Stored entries
= = =
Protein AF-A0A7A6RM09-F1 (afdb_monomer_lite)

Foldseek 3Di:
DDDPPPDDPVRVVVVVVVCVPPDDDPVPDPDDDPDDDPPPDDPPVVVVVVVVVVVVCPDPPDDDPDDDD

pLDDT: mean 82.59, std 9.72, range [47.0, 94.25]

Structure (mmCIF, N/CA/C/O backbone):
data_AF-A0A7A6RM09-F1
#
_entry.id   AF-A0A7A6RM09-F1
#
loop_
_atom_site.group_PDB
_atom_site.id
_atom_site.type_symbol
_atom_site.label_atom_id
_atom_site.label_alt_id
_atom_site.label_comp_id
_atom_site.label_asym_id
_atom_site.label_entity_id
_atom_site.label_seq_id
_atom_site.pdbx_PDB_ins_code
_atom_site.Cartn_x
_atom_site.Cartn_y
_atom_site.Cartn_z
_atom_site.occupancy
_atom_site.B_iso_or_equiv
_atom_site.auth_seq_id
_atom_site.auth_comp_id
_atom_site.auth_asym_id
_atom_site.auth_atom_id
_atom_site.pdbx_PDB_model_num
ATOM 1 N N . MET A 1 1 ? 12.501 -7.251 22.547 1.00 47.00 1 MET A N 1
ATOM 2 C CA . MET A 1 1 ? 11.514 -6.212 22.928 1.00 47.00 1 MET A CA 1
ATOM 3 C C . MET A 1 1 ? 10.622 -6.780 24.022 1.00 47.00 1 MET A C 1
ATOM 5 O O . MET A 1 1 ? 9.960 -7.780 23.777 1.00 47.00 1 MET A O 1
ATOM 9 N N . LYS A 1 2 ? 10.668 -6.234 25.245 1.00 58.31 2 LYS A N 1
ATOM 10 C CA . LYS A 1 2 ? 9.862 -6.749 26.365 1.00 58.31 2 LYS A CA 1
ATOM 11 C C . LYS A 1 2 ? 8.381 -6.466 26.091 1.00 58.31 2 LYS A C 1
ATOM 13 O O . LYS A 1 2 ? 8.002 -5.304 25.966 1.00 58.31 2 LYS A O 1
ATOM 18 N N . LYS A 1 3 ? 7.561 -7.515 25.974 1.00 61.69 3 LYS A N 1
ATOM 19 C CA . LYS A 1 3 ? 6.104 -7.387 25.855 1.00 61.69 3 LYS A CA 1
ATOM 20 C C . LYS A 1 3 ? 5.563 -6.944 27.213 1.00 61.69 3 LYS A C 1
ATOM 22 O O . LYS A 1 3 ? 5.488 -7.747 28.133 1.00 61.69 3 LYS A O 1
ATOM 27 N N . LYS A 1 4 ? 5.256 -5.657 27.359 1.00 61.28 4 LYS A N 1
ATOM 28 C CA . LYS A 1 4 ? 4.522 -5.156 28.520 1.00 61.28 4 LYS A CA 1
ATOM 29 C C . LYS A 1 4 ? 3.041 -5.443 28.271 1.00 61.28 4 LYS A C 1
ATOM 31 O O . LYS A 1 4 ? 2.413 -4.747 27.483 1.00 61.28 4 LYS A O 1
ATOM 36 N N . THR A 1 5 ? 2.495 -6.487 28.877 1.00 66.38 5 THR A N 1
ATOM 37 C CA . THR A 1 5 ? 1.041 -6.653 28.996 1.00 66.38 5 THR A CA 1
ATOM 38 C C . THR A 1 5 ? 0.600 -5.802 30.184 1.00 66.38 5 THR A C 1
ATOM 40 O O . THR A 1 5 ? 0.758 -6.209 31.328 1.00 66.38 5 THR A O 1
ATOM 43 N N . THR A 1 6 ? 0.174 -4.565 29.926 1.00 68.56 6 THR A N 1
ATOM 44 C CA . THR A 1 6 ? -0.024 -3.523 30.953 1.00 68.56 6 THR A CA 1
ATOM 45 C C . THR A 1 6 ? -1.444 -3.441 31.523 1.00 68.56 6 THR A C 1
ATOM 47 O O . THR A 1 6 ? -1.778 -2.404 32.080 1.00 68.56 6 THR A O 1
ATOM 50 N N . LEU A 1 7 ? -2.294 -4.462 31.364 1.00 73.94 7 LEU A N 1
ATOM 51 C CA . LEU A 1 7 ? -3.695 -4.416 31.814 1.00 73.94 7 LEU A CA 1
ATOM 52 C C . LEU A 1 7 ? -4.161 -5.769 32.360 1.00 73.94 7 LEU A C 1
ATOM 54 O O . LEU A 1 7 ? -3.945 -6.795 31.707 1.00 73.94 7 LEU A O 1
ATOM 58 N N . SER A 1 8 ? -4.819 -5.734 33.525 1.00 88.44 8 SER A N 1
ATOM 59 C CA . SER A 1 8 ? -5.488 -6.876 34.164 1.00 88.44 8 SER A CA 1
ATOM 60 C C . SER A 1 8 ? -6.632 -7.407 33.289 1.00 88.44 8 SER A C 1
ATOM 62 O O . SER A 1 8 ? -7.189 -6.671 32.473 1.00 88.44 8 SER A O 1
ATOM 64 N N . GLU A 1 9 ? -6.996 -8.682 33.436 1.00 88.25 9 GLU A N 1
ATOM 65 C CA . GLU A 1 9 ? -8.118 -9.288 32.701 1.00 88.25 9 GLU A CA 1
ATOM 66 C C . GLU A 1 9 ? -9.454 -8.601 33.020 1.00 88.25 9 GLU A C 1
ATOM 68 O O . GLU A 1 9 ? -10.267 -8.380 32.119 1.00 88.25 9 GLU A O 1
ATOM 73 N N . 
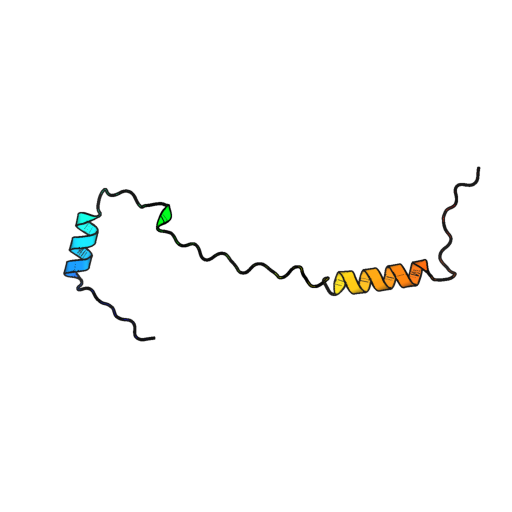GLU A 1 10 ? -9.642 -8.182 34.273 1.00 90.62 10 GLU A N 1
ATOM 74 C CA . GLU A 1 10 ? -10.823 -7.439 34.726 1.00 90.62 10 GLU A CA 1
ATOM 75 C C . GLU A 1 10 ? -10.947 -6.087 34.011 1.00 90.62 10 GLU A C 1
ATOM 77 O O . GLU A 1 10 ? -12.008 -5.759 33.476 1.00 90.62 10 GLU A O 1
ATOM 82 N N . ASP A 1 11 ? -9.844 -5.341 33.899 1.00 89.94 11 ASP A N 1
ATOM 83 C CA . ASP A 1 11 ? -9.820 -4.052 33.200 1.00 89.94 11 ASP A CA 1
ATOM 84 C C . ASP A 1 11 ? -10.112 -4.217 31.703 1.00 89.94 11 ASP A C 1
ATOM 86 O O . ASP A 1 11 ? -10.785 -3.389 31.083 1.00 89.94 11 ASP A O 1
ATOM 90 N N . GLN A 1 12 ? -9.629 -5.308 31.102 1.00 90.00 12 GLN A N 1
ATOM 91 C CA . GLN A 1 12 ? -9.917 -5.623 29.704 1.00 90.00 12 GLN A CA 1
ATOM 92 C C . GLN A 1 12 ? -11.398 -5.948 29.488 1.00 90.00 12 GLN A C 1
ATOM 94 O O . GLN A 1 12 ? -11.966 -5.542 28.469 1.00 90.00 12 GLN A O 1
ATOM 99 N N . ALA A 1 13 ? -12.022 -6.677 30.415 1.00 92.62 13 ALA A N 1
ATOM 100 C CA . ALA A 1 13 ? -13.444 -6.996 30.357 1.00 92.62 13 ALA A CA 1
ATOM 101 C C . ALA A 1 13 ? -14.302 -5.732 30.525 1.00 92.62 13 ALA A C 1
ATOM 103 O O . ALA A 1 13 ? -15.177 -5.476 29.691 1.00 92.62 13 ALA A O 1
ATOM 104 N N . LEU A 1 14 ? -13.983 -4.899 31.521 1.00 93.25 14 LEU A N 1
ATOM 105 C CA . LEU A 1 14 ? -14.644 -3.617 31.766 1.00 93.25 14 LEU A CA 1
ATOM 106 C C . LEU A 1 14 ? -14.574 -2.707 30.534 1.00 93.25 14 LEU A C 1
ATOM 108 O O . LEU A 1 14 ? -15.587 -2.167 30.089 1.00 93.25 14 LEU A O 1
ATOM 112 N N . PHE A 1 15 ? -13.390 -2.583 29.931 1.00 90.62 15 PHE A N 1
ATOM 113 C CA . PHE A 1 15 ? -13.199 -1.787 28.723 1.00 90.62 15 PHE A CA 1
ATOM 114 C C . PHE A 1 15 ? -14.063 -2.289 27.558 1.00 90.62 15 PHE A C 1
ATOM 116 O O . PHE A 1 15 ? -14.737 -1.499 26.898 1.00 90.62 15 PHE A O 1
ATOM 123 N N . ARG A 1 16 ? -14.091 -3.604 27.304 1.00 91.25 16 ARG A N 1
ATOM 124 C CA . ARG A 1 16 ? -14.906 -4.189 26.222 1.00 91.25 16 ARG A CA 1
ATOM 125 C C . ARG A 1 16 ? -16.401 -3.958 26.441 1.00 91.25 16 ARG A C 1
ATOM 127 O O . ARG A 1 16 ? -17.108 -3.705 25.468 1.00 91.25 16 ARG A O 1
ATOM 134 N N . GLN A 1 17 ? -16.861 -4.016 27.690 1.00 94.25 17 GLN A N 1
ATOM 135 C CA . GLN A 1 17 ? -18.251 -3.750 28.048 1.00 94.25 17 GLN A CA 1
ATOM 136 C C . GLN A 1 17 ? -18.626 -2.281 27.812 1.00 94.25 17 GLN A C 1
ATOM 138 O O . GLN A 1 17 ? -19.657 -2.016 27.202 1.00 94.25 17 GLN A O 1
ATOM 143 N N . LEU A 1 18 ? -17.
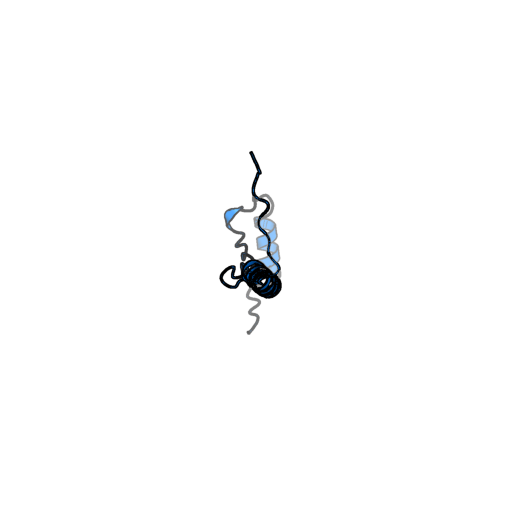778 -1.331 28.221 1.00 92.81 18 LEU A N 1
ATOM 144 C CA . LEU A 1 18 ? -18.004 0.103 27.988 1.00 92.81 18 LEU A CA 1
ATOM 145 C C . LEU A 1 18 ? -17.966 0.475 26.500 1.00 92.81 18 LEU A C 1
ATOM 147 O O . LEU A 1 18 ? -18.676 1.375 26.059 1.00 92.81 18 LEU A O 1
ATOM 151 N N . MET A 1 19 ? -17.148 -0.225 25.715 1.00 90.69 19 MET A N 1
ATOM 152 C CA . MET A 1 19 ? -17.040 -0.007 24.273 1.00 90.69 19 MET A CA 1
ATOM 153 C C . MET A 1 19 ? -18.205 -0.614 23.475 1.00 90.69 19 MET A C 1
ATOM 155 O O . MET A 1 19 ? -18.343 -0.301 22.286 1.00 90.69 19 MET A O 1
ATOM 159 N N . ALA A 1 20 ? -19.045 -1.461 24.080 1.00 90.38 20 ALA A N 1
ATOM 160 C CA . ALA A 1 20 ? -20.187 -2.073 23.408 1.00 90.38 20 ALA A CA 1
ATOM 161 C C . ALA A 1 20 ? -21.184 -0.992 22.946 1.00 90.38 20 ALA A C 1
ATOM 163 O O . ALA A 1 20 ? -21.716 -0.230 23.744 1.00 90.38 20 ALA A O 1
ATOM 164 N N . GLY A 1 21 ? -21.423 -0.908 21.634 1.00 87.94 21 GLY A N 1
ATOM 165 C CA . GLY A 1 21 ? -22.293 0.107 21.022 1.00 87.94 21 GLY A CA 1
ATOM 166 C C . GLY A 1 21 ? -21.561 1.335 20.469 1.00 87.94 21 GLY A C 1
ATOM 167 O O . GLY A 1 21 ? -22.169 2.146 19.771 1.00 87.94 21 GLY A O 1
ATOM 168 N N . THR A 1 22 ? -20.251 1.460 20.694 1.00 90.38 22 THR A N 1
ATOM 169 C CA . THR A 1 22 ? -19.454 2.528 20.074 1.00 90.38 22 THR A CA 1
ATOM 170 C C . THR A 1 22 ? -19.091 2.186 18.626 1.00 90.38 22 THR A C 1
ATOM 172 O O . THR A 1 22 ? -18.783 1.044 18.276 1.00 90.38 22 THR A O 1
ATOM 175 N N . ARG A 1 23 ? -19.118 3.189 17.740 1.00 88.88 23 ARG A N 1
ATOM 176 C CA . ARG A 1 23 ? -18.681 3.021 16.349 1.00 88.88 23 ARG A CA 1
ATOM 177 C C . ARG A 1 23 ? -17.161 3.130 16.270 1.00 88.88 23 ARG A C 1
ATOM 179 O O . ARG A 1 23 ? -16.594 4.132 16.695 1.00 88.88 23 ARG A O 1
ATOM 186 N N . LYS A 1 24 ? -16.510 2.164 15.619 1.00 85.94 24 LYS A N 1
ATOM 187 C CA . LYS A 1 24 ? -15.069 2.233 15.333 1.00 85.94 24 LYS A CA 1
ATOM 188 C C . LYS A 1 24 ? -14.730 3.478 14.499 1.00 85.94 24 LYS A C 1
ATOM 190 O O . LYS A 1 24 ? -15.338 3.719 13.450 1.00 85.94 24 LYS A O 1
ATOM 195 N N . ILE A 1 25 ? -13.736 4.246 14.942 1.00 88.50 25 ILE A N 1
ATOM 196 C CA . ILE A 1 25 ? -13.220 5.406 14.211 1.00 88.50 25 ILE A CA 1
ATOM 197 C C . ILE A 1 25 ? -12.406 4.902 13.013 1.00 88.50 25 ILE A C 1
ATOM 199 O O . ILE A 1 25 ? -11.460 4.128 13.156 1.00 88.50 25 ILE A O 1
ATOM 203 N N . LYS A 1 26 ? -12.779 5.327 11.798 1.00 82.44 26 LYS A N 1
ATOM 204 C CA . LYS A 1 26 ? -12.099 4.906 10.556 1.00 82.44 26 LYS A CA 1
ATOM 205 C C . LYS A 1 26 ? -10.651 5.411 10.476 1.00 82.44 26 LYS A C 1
= = =
Exercise requirements
The expected result is an exact transcription of the lines from the one containing "ATOM 169 C CA" through the end of the records above; please include both ends.

Response area
ATOM 169 C CA . THR A 1 22 ? -19.454 2.528 20.074 1.00 90.38 22 THR A CA 1
ATOM 170 C C . THR A 1 22 ? -19.091 2.186 18.626 1.00 90.38 22 THR A C 1
ATOM 172 O O . THR A 1 22 ? -18.783 1.044 18.276 1.00 90.38 22 THR A O 1
ATOM 175 N N . ARG A 1 23 ? -19.118 3.189 17.740 1.00 88.88 23 ARG A N 1
ATOM 176 C CA . ARG A 1 23 ? -18.681 3.021 16.349 1.00 88.88 23 ARG A CA 1
ATOM 177 C C . ARG A 1 23 ? -17.161 3.130 16.270 1.00 88.88 23 ARG A C 1
ATOM 179 O O . ARG A 1 23 ? -16.594 4.132 16.695 1.00 88.88 23 ARG A O 1
ATOM 186 N N . LYS A 1 24 ? -16.510 2.164 15.619 1.00 85.94 24 LYS A N 1
ATOM 187 C CA . LYS A 1 24 ? -15.069 2.233 15.333 1.00 85.94 24 LYS A CA 1
ATOM 188 C C . LYS A 1 24 ? -14.730 3.478 14.499 1.00 85.94 24 LYS A C 1
ATOM 190 O O . LYS A 1 24 ? -15.338 3.719 13.450 1.00 85.94 24 LYS A O 1
ATOM 195 N N . ILE A 1 25 ? -13.736 4.246 14.942 1.00 88.50 25 ILE A N 1
ATOM 196 C CA . ILE A 1 25 ? -13.220 5.406 14.211 1.00 88.50 25 ILE A CA 1
ATOM 197 C C . ILE A 1 25 ? -12.406 4.902 13.013 1.00 88.50 25 ILE A C 1
ATOM 199 O O . ILE A 1 25 ? -11.460 4.128 13.156 1.00 88.50 25 ILE A O 1
ATOM 203 N N . LYS A 1 26 ? -12.779 5.327 11.798 1.00 82.44 26 LYS A N 1
ATOM 204 C CA . LYS A 1 26 ? -12.099 4.906 10.556 1.00 82.44 26 LYS A CA 1
ATOM 205 C C . LYS A 1 26 ? -10.651 5.411 10.476 1.00 82.44 26 LYS A C 1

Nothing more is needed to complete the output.